5. Bounded retries: cap self-heal attempts at 3 per gate. Further failures escalate even if classified as self-healable — if auto-fix isn't converging, the model needs a human look.

Phase 3 — Verify

Final pass of dagger call check after any fixes. Green or bust. If any gate was strengthened in Phase 1, the full pipeline must pass under the new thresholds before the skill returns clean.

What /ci Does NOT Do

• Review code semantics → /code-review
• Shape tickets or write specs → /shape
• Address review comments or coordinate merges → /deliver --polish-only
• Deploy or release → /deploy
• QA against a running app → /qa
• Write new test frameworks — uses what the repo has
• Lower any threshold to make a gate pass

Verification Scope

A green gate proves only the commands that actually ran.

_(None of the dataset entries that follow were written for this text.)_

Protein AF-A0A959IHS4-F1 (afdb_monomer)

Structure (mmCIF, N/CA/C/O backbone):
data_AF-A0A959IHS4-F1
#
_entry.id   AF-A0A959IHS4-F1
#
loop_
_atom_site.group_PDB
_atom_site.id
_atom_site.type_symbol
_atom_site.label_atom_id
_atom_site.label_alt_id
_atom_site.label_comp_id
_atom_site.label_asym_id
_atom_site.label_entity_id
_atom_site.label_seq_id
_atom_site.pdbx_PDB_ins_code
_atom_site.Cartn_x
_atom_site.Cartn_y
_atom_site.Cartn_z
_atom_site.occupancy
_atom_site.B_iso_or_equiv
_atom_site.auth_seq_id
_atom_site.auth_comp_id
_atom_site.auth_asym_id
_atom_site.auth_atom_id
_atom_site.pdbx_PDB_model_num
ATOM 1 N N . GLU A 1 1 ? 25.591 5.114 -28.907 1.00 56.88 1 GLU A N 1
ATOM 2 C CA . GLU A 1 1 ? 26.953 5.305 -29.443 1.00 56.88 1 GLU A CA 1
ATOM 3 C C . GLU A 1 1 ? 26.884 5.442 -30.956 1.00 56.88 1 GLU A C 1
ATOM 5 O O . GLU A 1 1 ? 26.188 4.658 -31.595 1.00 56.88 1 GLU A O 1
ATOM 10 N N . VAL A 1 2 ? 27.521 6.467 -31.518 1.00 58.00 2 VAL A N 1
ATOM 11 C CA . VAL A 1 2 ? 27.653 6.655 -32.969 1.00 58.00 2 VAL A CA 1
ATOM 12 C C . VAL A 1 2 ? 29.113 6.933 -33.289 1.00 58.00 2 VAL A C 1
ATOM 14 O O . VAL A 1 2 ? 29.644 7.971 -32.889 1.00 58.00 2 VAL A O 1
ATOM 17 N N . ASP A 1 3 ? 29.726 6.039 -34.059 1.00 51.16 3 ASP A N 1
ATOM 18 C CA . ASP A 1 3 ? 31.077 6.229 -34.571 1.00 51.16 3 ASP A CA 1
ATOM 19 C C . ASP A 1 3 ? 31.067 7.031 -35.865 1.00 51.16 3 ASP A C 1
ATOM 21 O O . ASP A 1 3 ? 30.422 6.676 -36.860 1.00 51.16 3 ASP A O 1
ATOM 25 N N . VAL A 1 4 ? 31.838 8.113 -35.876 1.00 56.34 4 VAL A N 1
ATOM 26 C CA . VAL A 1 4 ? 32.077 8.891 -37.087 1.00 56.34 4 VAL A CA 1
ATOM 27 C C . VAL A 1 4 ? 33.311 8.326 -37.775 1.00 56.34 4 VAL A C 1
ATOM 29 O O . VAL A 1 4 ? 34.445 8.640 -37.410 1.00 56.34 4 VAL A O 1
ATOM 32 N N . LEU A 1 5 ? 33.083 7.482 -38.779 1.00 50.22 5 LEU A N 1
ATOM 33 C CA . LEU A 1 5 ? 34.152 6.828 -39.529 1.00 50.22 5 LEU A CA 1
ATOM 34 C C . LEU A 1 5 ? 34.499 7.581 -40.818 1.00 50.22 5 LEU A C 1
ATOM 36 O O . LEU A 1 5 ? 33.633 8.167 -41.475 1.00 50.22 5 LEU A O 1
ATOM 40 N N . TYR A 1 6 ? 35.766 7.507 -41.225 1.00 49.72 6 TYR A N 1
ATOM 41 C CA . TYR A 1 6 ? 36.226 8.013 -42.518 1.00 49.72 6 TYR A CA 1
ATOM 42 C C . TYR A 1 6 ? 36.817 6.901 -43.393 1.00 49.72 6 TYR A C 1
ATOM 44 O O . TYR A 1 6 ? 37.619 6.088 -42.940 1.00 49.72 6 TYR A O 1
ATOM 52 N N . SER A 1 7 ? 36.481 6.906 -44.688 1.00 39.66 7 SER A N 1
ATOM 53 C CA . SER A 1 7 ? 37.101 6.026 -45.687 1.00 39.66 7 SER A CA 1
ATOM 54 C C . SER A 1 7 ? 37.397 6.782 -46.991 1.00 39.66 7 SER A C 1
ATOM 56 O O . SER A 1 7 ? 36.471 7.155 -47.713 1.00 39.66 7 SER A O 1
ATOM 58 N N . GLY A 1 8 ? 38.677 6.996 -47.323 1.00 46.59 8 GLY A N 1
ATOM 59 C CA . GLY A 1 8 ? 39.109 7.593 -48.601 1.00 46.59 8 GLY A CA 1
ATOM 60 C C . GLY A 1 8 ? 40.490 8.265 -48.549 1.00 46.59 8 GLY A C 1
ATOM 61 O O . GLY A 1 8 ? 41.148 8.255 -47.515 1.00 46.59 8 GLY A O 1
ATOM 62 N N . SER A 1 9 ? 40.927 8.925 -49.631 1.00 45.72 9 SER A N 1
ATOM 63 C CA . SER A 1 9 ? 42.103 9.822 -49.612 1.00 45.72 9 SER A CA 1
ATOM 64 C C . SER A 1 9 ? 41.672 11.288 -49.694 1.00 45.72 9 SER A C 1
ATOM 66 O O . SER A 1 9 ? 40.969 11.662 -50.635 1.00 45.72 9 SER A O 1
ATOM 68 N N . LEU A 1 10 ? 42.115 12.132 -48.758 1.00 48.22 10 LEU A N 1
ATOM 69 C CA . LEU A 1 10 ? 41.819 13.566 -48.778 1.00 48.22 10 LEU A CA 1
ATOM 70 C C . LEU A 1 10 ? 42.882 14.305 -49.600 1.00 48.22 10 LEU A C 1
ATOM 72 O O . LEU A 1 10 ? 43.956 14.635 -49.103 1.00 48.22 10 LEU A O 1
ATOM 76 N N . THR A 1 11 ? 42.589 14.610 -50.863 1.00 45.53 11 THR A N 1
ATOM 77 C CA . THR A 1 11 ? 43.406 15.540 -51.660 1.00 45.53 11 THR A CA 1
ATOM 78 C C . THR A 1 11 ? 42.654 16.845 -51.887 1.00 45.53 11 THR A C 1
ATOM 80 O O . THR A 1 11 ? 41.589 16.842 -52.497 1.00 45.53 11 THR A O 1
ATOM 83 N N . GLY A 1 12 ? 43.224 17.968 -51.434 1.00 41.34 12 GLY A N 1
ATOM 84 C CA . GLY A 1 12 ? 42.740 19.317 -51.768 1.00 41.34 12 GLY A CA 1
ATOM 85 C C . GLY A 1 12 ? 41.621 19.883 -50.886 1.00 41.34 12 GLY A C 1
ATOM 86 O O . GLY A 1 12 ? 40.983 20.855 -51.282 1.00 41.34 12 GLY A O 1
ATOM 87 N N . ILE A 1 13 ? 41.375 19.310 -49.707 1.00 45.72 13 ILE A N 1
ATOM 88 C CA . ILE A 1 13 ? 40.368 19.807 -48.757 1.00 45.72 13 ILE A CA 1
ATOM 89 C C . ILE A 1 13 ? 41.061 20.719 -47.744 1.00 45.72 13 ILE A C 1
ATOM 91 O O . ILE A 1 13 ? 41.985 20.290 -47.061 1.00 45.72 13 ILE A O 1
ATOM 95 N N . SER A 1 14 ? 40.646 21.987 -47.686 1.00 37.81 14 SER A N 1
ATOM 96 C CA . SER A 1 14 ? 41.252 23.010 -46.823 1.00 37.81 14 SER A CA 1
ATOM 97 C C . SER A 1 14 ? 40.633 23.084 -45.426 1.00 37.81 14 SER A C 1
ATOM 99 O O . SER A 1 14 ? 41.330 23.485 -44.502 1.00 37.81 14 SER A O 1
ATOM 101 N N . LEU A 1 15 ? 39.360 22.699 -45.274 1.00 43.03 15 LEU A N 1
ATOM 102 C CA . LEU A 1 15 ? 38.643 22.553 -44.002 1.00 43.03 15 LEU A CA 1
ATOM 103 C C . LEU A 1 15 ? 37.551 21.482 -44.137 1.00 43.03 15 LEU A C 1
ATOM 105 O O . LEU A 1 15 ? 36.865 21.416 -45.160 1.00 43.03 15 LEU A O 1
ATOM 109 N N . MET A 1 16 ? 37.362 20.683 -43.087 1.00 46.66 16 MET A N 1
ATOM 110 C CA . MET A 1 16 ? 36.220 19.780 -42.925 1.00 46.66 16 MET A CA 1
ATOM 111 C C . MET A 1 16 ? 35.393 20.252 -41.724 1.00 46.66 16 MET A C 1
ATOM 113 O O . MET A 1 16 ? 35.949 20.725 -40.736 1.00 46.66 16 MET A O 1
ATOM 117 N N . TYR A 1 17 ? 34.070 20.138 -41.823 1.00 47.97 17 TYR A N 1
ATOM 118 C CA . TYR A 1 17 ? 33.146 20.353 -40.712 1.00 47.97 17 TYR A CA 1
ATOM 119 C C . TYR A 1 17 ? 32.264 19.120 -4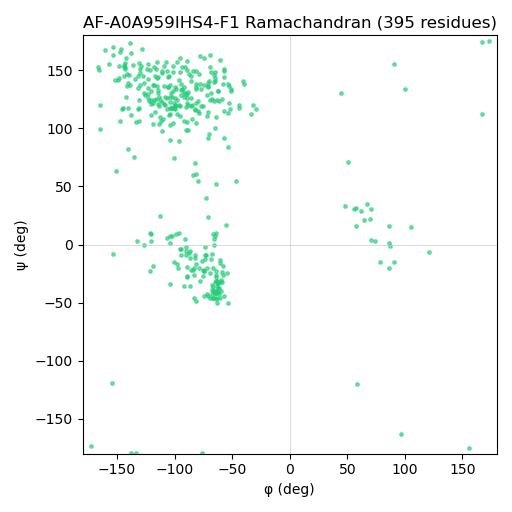0.597 1.00 47.97 17 TYR A C 1
ATOM 121 O O . TYR A 1 17 ? 31.687 18.693 -41.602 1.00 47.97 17 TYR A O 1
ATOM 129 N N . ILE A 1 18 ? 32.145 18.573 -39.393 1.00 51.59 18 ILE A N 1
ATOM 130 C CA . ILE A 1 18 ? 31.140 17.564 -39.072 1.00 51.59 18 ILE A CA 1
ATOM 131 C C . ILE A 1 18 ? 30.284 18.181 -37.975 1.00 51.59 18 ILE A C 1
ATOM 133 O O . ILE A 1 18 ? 30.715 18.286 -36.830 1.00 51.59 18 ILE A O 1
ATOM 137 N N . ASN A 1 19 ? 29.090 18.638 -38.350 1.00 53.12 19 ASN A N 1
ATOM 138 C CA . ASN A 1 19 ? 28.087 19.043 -37.375 1.00 53.12 19 ASN A CA 1
ATOM 139 C C . ASN A 1 19 ? 27.079 17.911 -37.289 1.00 53.12 19 ASN A C 1
ATOM 141 O O . ASN A 1 19 ? 26.419 17.593 -38.286 1.00 53.12 19 ASN A O 1
ATOM 145 N N . VAL A 1 20 ? 26.992 17.324 -36.102 1.00 55.72 20 VAL A N 1
ATOM 146 C CA . VAL A 1 20 ? 25.949 16.367 -35.757 1.00 55.72 20 VAL A CA 1
ATOM 147 C C . VAL A 1 20 ? 24.960 17.104 -34.875 1.00 55.72 20 VAL A C 1
ATOM 149 O O . VAL A 1 20 ? 25.310 17.619 -33.811 1.00 55.72 20 VAL A O 1
ATOM 152 N N . ARG A 1 21 ? 23.726 17.221 -35.358 1.00 58.97 21 ARG A N 1
ATOM 153 C CA . ARG A 1 21 ? 22.641 17.838 -34.604 1.00 58.97 21 ARG A CA 1
ATOM 154 C C . ARG A 1 21 ? 21.675 16.752 -34.163 1.00 58.97 21 ARG A C 1
ATOM 156 O O . ARG A 1 21 ? 21.175 16.019 -35.008 1.00 58.97 21 ARG A O 1
ATOM 163 N N . PHE A 1 22 ? 21.406 16.726 -32.866 1.00 61.47 22 PHE A N 1
ATOM 164 C CA . PHE A 1 22 ? 20.348 15.935 -32.249 1.00 61.47 22 PHE A CA 1
ATOM 165 C C . PHE A 1 22 ? 19.163 16.857 -31.949 1.00 61.47 22 PHE A C 1
ATOM 167 O O . PHE A 1 22 ? 19.346 18.057 -31.714 1.00 61.47 22 PHE A O 1
ATOM 174 N N . THR A 1 23 ? 17.941 16.341 -32.006 1.00 64.12 23 THR A N 1
ATOM 175 C CA . THR A 1 23 ? 16.740 17.132 -31.685 1.00 64.12 23 THR A CA 1
ATOM 176 C C . THR A 1 23 ? 16.409 17.137 -30.191 1.00 64.12 23 THR A C 1
ATOM 178 O O . THR A 1 23 ? 15.749 18.061 -29.724 1.00 64.12 23 THR A O 1
ATOM 181 N N . ASN A 1 24 ? 16.900 16.147 -29.447 1.00 62.38 24 ASN A N 1
ATOM 182 C CA . ASN A 1 24 ? 16.707 15.917 -28.013 1.00 62.38 24 ASN A CA 1
ATOM 183 C C . ASN A 1 24 ? 17.911 15.131 -27.448 1.00 62.38 24 ASN A C 1
ATOM 185 O O . ASN A 1 24 ? 18.754 14.653 -28.209 1.00 62.38 24 ASN A O 1
ATOM 189 N N . GLY A 1 25 ? 17.985 15.024 -26.120 1.00 62.03 25 GLY A N 1
ATOM 190 C CA . GLY A 1 25 ? 19.011 14.249 -25.422 1.00 62.03 25 GLY A CA 1
ATOM 191 C C . GLY A 1 25 ? 20.274 15.030 -25.049 1.00 62.03 25 GLY A C 1
ATOM 192 O O . GLY A 1 25 ? 20.619 16.053 -25.652 1.00 62.03 25 GLY A O 1
ATOM 193 N N . ASN A 1 26 ? 20.964 14.540 -24.021 1.00 63.53 26 ASN A N 1
ATOM 194 C CA . ASN A 1 26 ? 22.276 15.050 -23.639 1.00 63.53 26 ASN A CA 1
ATOM 195 C C . ASN A 1 26 ? 23.328 14.411 -24.533 1.00 63.53 26 ASN A C 1
ATOM 197 O O . ASN A 1 26 ? 23.304 13.209 -24.751 1.00 63.53 26 ASN A O 1
ATOM 201 N N . VAL A 1 27 ? 24.253 15.212 -25.059 1.00 58.94 27 VAL A N 1
ATOM 202 C CA . VAL A 1 27 ? 25.267 14.735 -26.006 1.00 58.94 27 VAL A CA 1
ATOM 203 C C . VAL A 1 27 ? 26.654 15.018 -25.456 1.00 58.94 27 VAL A C 1
ATOM 205 O O . VAL A 1 27 ? 27.020 16.180 -25.206 1.00 58.94 27 VAL A O 1
ATOM 208 N N . THR A 1 28 ? 27.433 13.950 -25.353 1.00 61.44 28 THR A N 1
ATOM 209 C CA . THR A 1 28 ? 28.850 13.956 -25.011 1.00 61.44 28 THR A CA 1
ATOM 210 C C . THR A 1 28 ? 29.624 13.390 -26.189 1.00 61.44 28 THR A C 1
ATOM 212 O O . THR A 1 28 ? 29.217 12.417 -26.810 1.00 61.44 28 THR A O 1
ATOM 215 N N . VAL A 1 29 ? 30.744 14.009 -26.537 1.00 58.16 29 VAL A N 1
ATOM 216 C CA . VAL A 1 29 ? 31.593 13.503 -27.615 1.00 58.16 29 VAL A CA 1
ATOM 217 C C . VAL A 1 29 ? 32.923 13.116 -27.012 1.00 58.16 29 VAL A C 1
ATOM 219 O O . VAL A 1 29 ? 33.552 13.942 -26.346 1.00 58.16 29 VAL A O 1
ATOM 222 N N . ASP A 1 30 ? 33.317 11.871 -27.241 1.00 59.19 30 ASP A N 1
ATOM 223 C CA . ASP A 1 30 ? 34.622 11.364 -26.872 1.00 59.19 30 ASP A CA 1
ATOM 224 C C . ASP A 1 30 ? 35.549 11.349 -28.089 1.00 59.19 30 ASP A C 1
ATOM 226 O O . ASP A 1 30 ? 35.183 10.949 -29.196 1.00 59.19 30 ASP A O 1
ATOM 230 N N . TYR A 1 31 ? 36.767 11.813 -27.846 1.00 59.78 31 TYR A N 1
ATOM 231 C CA . TYR A 1 31 ? 37.858 11.873 -28.811 1.00 59.78 31 TYR A CA 1
ATOM 232 C C . TYR A 1 31 ? 39.063 11.053 -28.338 1.00 59.78 31 TYR A C 1
ATOM 234 O O . TYR A 1 31 ? 40.143 11.162 -28.912 1.00 59.78 31 TYR A O 1
ATOM 242 N N . SER A 1 32 ? 38.915 10.271 -27.264 1.00 58.66 32 SER A N 1
ATOM 243 C CA . SER A 1 32 ? 39.979 9.447 -26.689 1.00 58.66 32 SER A CA 1
ATOM 244 C C . SER A 1 32 ? 40.466 8.365 -27.658 1.00 58.66 32 SER A C 1
ATOM 246 O O . SER A 1 32 ? 41.653 8.042 -27.664 1.00 58.66 32 SER A O 1
ATOM 248 N N . GLU A 1 33 ? 39.573 7.869 -28.520 1.00 52.56 33 GLU A N 1
ATOM 249 C CA . GLU A 1 33 ? 39.887 6.919 -29.593 1.00 52.56 33 GLU A CA 1
ATOM 250 C C . GLU A 1 33 ? 40.322 7.591 -30.901 1.00 52.56 33 GLU A C 1
ATOM 252 O O . GLU A 1 33 ? 40.768 6.923 -31.838 1.00 52.56 33 GLU A O 1
ATOM 257 N N . THR A 1 34 ? 40.230 8.920 -30.984 1.00 55.50 34 THR A N 1
ATOM 258 C CA . THR A 1 34 ? 40.799 9.651 -32.107 1.00 55.50 34 THR A CA 1
ATOM 259 C C . THR A 1 34 ? 42.317 9.562 -31.994 1.00 55.50 34 THR A C 1
ATOM 261 O O . THR A 1 34 ? 42.898 9.997 -31.000 1.00 55.50 34 THR A O 1
ATOM 264 N N . ASP A 1 35 ? 42.994 9.079 -33.037 1.00 50.09 35 ASP A N 1
ATOM 265 C CA . ASP A 1 35 ? 44.466 9.047 -33.115 1.00 50.09 35 ASP A CA 1
ATOM 266 C C . ASP A 1 35 ? 45.071 10.461 -33.332 1.00 50.09 35 ASP A C 1
ATOM 268 O O . ASP A 1 35 ? 45.996 10.695 -34.110 1.00 50.09 35 ASP A O 1
ATOM 272 N N . ALA A 1 36 ? 44.497 11.454 -32.648 1.00 46.62 36 ALA A N 1
ATOM 273 C CA . ALA A 1 36 ? 44.821 12.875 -32.672 1.00 46.62 36 ALA A CA 1
ATOM 274 C C . ALA A 1 36 ? 46.203 13.182 -32.074 1.00 46.62 36 ALA A C 1
ATOM 276 O O . ALA A 1 36 ? 46.694 14.303 -32.187 1.00 46.62 36 ALA A O 1
ATOM 277 N N . SER A 1 37 ? 46.858 12.194 -31.459 1.00 43.19 37 SER A N 1
ATOM 278 C CA . SER A 1 37 ? 48.214 12.343 -30.927 1.00 43.19 37 SER A CA 1
ATOM 279 C C . SER A 1 37 ? 49.302 12.409 -32.012 1.00 43.19 37 SER A C 1
ATOM 281 O O . SER A 1 37 ? 50.451 12.723 -31.696 1.00 43.19 37 SER A O 1
ATOM 283 N N . ILE A 1 38 ? 48.961 12.154 -33.285 1.00 44.38 38 ILE A N 1
ATOM 284 C CA . ILE A 1 38 ? 49.937 12.043 -34.383 1.00 44.38 38 ILE A CA 1
ATOM 285 C C . ILE A 1 38 ? 50.040 13.320 -35.247 1.00 44.38 38 ILE A C 1
ATOM 287 O O . ILE A 1 38 ? 51.042 13.484 -35.945 1.00 44.38 38 ILE A O 1
ATOM 291 N N . ASP A 1 39 ? 49.095 14.271 -35.182 1.00 47.97 39 ASP A N 1
ATOM 292 C CA . ASP A 1 39 ? 49.120 15.456 -36.062 1.00 47.97 39 ASP A CA 1
ATOM 293 C C . ASP A 1 39 ? 48.901 16.797 -35.311 1.00 47.97 39 ASP A C 1
ATOM 295 O O . ASP A 1 39 ? 47.811 17.032 -34.788 1.00 47.97 39 ASP A O 1
ATOM 299 N N . PRO A 1 40 ? 49.884 17.730 -35.289 1.00 44.66 40 PRO A N 1
ATOM 300 C CA . PRO A 1 40 ? 49.788 19.056 -34.643 1.00 44.66 40 PRO A CA 1
ATOM 301 C C . PRO A 1 40 ? 48.753 20.019 -35.264 1.00 44.66 40 PRO A C 1
ATOM 303 O O . PRO A 1 40 ? 48.694 21.194 -34.908 1.00 44.66 40 PRO A O 1
ATOM 306 N N . ASN A 1 41 ? 47.952 19.520 -36.198 1.00 43.78 41 ASN A N 1
ATOM 307 C CA . ASN A 1 41 ? 46.930 20.210 -36.976 1.00 43.78 41 ASN A CA 1
ATOM 308 C C . ASN A 1 41 ? 45.497 19.862 -36.549 1.00 43.78 41 ASN A C 1
ATOM 310 O O . ASN A 1 41 ? 44.522 20.232 -37.201 1.00 43.78 41 ASN A O 1
ATOM 314 N N . TYR A 1 42 ? 45.362 19.084 -35.483 1.00 45.97 42 TYR A N 1
ATOM 315 C CA . TYR A 1 42 ? 44.081 18.729 -34.907 1.00 45.97 42 TYR A CA 1
ATOM 316 C C . TYR A 1 42 ? 43.760 19.697 -33.759 1.00 45.97 42 TYR A C 1
ATOM 318 O O . TYR A 1 42 ? 44.424 19.667 -32.725 1.00 45.97 42 TYR A O 1
ATOM 326 N N . ASP A 1 43 ? 42.767 20.574 -33.943 1.00 46.34 43 ASP A N 1
ATOM 327 C CA . ASP A 1 43 ? 42.283 21.494 -32.903 1.00 46.34 43 ASP A CA 1
ATOM 328 C C . ASP A 1 43 ? 40.798 21.232 -32.626 1.00 46.34 43 ASP A C 1
ATOM 330 O O . ASP A 1 43 ? 39.937 21.473 -33.475 1.00 46.34 43 ASP A O 1
ATOM 334 N N . TYR A 1 44 ? 40.504 20.713 -31.434 1.00 49.53 44 TYR A N 1
ATOM 335 C CA . TYR A 1 44 ? 39.147 20.471 -30.957 1.00 49.53 44 TYR A CA 1
ATOM 336 C C . TYR A 1 44 ? 38.748 21.546 -29.944 1.00 49.53 44 TYR A C 1
ATOM 338 O O . TYR A 1 44 ? 39.367 21.688 -28.889 1.00 49.53 44 TYR A O 1
ATOM 346 N N . SER A 1 45 ? 37.655 22.261 -30.222 1.00 47.06 45 SER A N 1
ATOM 347 C CA . SER A 1 45 ? 37.067 23.221 -29.287 1.00 47.06 45 SER A CA 1
ATOM 348 C C . SER A 1 45 ? 35.686 22.758 -28.814 1.00 47.06 45 SER A C 1
ATOM 350 O O . SER A 1 45 ? 34.701 22.908 -29.538 1.00 47.06 45 SER A O 1
ATOM 352 N N . ALA A 1 46 ? 35.595 22.250 -27.581 1.00 43.78 46 ALA A N 1
ATOM 353 C CA . ALA A 1 46 ? 34.322 22.053 -26.886 1.00 43.78 46 ALA A CA 1
ATOM 354 C C . ALA A 1 46 ? 33.901 23.357 -26.198 1.00 43.78 46 ALA A C 1
ATOM 356 O O . ALA A 1 46 ? 34.595 23.817 -25.292 1.00 43.78 46 ALA A O 1
ATOM 357 N N . SER A 1 47 ? 32.746 23.924 -26.542 1.00 42.16 47 SER A N 1
ATOM 358 C CA . SER A 1 47 ? 32.084 24.882 -25.645 1.00 42.16 47 SER A CA 1
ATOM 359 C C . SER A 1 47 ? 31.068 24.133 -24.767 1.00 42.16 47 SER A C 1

When a diff adds or materially changes an executable path — script entrypoint, CLI, package.json / make target, Dagger function, migration, runner, responder, or job entrypoint — the /ci report must:

• name the exact command that exercised the path
• or say explicitly that the runtime path is unverified

Helper fixtures, unit coverage, and adjacent lanes do not count as runtime verification unless they invoke that exact path.

Gotchas

• Reporting red and exiting when the failure was a trivially auto-fixable format drift.
• Lowering a threshold (coverage, lint severity, type strictness) to make the gate pass. Any suggestion to do this is a red flag.
• Skipping audit on a repo you haven't run against before. If the pipeline is weak, green is a lie.
• Declaring green on a repo with no Dagger pipeline. Missing Dagger = weak CI; "the GHA workflow passes" is not equivalent — it runs on someone else's infrastructure and can't be reproduced locally.
• Running raw local shells (pytest, eslint, npm run X) even when "faster" or "the pipeline isn't set up yet." Gates run via dagger call exclusively; raw shell bypasses the hermetic-container contract that makes green meaningful.
• Treating GHA/CircleCI YAML as the source of truth. If the workflow has inline bash beyond dagger call ..., Dagger is being undermined.
• Unbounded self-heal loops. 3 retries per gate. If it's not converging, stop and diagnose.
• Auto-fixing a failing test by deleting it or @skip-ing it. A failing test is either a bug in the code or a bug in the test — diagnose, don't suppress.
• Auto-fixing a type error by casting to Any / any or adding # type: ignore. Escalate — this is a logic/contract decision.
• Claiming a new runner, CLI, or lane was tested when only helper fixtures ran. Name the exact runtime command that executed or mark the path unverified.
• Declaring "green" while gates are still running. Wait for exit.

Output

Report:

• Audit: gaps found, severity, what was strengthened, what was deferred.
• Run: gates attempted, per-gate status, self-heals applied (count + summary), escalations (file:line diagnosis).
• Final: green / red, exit code, residual risks, backlog items filed for deferred strengthenings.

## /ci Report
Audit: 2 gaps found (type-check missing, coverage floor 40%).
  → Strengthened: type-check added.
  → Deferred: coverage floor raise (filed as backlog 0XX).
Run: 6 gates, 1 self-heal (ruff auto-fix), 0 escalations.
Final: green. dagger call check passes in 4m12s.

On failure:

## /ci Report — RED
Gate: test-python
Failure: tests/widget/test_reducer.py::test_merge_conflict line 42
  AssertionError: expected {'a': 1}, got {'a': 1, 'b': 2}
Classification: logic failure (behavior change in reducer)
Action: escalated — human decision needed on reducer contract.